┌──
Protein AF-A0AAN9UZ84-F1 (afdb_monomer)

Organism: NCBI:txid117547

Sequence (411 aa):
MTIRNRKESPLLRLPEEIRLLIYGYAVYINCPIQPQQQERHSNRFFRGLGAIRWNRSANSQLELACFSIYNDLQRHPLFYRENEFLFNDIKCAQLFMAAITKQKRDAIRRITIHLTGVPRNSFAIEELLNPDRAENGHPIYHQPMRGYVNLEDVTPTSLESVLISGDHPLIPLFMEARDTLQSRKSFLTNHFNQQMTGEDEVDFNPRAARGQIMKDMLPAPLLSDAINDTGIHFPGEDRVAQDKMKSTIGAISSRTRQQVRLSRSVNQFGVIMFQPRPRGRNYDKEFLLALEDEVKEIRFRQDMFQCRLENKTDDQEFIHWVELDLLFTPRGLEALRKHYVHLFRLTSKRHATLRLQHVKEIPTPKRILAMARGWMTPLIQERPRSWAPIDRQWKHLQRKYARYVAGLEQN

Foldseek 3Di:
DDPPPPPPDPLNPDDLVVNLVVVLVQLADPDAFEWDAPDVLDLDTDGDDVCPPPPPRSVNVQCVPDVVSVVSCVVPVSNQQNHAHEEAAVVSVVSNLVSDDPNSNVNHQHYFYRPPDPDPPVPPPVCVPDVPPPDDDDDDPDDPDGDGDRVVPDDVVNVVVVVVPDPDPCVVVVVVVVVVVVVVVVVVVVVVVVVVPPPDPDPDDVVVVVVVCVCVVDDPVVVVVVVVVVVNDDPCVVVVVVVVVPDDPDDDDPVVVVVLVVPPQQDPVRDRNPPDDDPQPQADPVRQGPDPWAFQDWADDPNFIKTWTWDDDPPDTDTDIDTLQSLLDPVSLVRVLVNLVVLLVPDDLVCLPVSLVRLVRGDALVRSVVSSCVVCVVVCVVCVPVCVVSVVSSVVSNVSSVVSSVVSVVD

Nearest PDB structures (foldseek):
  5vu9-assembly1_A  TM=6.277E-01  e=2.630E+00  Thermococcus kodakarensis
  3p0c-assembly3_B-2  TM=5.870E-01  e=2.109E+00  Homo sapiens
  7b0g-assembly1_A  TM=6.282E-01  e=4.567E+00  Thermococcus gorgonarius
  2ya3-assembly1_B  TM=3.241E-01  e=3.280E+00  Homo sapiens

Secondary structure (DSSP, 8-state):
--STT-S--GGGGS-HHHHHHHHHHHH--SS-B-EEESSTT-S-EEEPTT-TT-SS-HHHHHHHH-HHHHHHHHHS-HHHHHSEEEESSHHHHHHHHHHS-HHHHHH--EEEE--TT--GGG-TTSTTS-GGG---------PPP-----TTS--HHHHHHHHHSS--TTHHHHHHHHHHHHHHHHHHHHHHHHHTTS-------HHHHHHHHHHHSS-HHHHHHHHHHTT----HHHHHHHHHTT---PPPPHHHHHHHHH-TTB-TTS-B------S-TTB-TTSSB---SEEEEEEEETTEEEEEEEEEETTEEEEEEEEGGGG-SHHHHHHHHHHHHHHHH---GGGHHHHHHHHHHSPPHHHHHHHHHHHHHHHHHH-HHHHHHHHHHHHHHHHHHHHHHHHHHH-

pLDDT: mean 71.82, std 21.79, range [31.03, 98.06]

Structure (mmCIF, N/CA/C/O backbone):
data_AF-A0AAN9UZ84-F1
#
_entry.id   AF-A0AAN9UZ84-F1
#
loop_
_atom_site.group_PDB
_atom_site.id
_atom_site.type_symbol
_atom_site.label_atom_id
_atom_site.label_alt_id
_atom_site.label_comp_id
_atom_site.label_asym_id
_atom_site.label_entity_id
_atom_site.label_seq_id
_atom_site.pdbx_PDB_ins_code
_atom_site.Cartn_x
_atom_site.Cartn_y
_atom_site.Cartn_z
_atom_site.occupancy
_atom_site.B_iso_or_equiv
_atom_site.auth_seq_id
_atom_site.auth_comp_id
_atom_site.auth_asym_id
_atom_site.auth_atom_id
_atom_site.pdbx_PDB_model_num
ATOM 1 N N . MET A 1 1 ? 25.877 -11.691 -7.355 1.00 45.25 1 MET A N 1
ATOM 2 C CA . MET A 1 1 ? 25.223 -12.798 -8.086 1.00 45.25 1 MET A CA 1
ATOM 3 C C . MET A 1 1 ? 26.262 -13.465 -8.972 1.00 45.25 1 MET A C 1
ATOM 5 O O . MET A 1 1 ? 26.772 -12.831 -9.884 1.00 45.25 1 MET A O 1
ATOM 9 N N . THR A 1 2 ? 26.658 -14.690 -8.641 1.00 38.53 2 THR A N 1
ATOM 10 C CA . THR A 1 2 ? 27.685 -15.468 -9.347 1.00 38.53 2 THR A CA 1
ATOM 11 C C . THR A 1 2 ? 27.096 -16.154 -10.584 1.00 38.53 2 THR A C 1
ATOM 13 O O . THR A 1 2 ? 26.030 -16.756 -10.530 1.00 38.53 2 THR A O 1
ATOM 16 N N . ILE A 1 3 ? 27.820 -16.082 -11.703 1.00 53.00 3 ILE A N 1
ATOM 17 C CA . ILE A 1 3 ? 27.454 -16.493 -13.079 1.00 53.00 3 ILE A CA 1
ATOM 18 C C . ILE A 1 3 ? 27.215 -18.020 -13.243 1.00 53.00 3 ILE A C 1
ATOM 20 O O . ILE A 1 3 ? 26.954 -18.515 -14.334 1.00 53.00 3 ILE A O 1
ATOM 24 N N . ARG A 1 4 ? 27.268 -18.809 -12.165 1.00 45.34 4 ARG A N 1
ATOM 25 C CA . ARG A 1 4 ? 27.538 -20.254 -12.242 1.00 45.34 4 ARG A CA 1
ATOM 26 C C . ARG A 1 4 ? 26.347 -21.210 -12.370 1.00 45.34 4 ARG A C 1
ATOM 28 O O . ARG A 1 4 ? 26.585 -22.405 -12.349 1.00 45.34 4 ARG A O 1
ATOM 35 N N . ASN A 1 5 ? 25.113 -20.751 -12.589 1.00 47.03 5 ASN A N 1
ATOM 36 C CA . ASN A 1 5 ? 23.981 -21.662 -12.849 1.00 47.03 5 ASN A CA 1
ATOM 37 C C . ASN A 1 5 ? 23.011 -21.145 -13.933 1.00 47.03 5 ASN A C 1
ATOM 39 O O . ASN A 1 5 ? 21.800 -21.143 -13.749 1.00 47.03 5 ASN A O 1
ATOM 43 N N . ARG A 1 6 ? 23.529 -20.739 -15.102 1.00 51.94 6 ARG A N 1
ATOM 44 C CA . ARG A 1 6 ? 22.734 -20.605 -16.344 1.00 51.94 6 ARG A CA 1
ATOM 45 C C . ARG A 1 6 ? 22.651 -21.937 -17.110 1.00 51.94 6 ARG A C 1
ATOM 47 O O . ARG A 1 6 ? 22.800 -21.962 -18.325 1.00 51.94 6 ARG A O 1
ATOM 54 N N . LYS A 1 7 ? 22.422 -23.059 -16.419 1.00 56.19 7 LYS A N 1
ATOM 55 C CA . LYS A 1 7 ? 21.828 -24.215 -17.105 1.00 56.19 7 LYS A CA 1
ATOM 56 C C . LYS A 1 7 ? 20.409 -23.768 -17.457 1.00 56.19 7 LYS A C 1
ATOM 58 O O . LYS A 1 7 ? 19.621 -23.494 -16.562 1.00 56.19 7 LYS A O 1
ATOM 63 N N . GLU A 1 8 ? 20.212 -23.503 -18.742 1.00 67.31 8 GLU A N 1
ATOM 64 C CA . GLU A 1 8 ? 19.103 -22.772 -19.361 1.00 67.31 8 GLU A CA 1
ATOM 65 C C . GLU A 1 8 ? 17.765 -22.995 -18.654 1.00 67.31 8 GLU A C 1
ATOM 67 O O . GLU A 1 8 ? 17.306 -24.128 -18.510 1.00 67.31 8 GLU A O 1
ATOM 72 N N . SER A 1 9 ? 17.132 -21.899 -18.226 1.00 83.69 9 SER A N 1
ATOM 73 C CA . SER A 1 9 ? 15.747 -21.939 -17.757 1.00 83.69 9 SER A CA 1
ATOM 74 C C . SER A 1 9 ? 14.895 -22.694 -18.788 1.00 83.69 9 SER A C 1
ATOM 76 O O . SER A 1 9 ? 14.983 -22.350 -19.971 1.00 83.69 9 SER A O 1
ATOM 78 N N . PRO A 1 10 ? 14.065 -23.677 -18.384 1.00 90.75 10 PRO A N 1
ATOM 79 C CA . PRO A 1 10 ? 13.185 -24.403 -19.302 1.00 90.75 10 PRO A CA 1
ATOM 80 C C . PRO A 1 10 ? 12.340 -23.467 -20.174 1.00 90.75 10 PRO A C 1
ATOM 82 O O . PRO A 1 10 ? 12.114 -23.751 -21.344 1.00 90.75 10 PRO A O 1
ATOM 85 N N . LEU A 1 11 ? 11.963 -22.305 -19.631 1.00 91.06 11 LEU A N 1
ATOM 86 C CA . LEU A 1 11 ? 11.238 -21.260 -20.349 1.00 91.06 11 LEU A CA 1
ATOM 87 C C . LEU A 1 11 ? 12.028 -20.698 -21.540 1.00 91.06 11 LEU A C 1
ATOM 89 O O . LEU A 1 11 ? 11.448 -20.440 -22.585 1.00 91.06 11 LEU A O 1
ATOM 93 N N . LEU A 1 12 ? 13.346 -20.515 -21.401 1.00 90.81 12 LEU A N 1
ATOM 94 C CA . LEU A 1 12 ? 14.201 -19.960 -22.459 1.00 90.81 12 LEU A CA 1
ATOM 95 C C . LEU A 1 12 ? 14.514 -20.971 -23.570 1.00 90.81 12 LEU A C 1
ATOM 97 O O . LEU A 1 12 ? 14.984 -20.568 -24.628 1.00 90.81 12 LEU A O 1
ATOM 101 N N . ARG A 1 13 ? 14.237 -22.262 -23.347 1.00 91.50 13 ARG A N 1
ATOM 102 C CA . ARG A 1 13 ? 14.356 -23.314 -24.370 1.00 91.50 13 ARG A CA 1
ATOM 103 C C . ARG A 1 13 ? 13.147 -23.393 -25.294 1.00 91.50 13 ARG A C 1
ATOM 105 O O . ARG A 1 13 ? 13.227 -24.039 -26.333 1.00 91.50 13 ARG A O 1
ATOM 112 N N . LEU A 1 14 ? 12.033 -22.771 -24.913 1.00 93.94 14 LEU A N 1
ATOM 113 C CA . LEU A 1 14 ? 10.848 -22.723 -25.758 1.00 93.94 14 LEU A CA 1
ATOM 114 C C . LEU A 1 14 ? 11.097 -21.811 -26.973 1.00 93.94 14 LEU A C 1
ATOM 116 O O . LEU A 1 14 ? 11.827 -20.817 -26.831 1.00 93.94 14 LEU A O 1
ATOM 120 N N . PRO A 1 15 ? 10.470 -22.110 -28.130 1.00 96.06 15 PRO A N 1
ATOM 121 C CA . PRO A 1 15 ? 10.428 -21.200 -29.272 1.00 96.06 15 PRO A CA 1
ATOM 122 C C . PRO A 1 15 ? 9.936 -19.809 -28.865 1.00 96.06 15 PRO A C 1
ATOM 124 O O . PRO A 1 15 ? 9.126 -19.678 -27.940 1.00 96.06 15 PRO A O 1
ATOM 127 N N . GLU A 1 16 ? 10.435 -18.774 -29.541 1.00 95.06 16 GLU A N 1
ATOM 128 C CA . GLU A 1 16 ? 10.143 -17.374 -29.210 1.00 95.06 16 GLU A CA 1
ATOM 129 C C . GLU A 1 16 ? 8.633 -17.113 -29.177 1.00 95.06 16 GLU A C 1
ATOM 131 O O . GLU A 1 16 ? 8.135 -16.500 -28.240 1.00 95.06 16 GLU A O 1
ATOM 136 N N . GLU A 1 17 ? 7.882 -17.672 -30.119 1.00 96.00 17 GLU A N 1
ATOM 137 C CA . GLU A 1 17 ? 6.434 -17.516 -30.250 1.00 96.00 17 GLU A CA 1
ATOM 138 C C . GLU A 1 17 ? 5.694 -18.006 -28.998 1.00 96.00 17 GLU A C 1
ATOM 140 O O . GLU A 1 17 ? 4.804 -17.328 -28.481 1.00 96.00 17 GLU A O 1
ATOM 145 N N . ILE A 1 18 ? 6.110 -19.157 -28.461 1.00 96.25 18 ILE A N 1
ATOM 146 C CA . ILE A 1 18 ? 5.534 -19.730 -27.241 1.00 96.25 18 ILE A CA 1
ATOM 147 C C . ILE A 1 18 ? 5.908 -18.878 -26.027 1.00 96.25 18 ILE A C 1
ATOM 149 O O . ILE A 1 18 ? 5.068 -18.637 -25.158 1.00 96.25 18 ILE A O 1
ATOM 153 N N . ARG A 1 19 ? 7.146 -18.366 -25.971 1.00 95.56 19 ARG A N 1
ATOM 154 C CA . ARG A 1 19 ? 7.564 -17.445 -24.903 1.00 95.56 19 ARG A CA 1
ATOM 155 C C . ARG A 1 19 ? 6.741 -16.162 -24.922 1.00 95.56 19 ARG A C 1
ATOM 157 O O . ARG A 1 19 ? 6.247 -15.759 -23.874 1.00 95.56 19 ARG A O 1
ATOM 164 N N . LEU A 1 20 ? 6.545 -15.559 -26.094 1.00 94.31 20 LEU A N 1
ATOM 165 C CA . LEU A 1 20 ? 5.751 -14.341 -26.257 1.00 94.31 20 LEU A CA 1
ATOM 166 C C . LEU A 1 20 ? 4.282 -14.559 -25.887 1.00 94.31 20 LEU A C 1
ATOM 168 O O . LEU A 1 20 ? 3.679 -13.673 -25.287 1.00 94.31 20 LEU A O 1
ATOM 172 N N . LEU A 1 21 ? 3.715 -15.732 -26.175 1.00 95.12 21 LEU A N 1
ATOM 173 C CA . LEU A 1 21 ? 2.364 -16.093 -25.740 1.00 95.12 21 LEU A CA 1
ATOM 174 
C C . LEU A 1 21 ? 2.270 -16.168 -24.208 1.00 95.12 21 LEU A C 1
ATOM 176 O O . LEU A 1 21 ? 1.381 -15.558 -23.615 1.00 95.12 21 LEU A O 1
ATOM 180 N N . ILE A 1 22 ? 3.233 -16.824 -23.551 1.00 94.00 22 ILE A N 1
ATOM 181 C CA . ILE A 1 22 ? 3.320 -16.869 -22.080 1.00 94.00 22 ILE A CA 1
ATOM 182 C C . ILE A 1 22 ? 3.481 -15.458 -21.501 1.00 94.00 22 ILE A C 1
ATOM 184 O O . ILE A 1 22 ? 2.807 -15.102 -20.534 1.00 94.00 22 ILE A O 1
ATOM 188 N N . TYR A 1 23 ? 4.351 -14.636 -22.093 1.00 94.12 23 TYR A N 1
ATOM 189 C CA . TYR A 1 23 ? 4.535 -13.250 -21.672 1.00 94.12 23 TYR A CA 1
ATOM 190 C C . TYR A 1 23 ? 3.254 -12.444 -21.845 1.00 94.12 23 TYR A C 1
└──
Problem description → Starting with the line that holds "ATOM 176 O O", copy each remaining line of the listing above exactly, through the last one.

Solution to this task →
ATOM 176 O O . LEU A 1 21 ? 1.381 -15.558 -23.615 1.00 95.12 21 LEU A O 1
ATOM 180 N N . ILE A 1 22 ? 3.233 -16.824 -23.551 1.00 94.00 22 ILE A N 1
ATOM 181 C CA . ILE A 1 22 ? 3.320 -16.869 -22.080 1.00 94.00 22 ILE A CA 1
ATOM 182 C C . ILE A 1 22 ? 3.481 -15.458 -21.501 1.00 94.00 22 ILE A C 1
ATOM 184 O O . ILE A 1 22 ? 2.807 -15.102 -20.534 1.00 94.00 22 ILE A O 1
ATOM 188 N N . TYR A 1 23 ? 4.351 -14.636 -22.093 1.00 94.12 23 TYR A N 1
ATOM 189 C CA . TYR A 1 23 ? 4.535 -13.250 -21.672 1.00 94.12 23 TYR A CA 1
ATOM 190 C C . TYR A 1 23 ? 3.254 -12.444 -21.845 1.00 94.12 23 TYR A C 1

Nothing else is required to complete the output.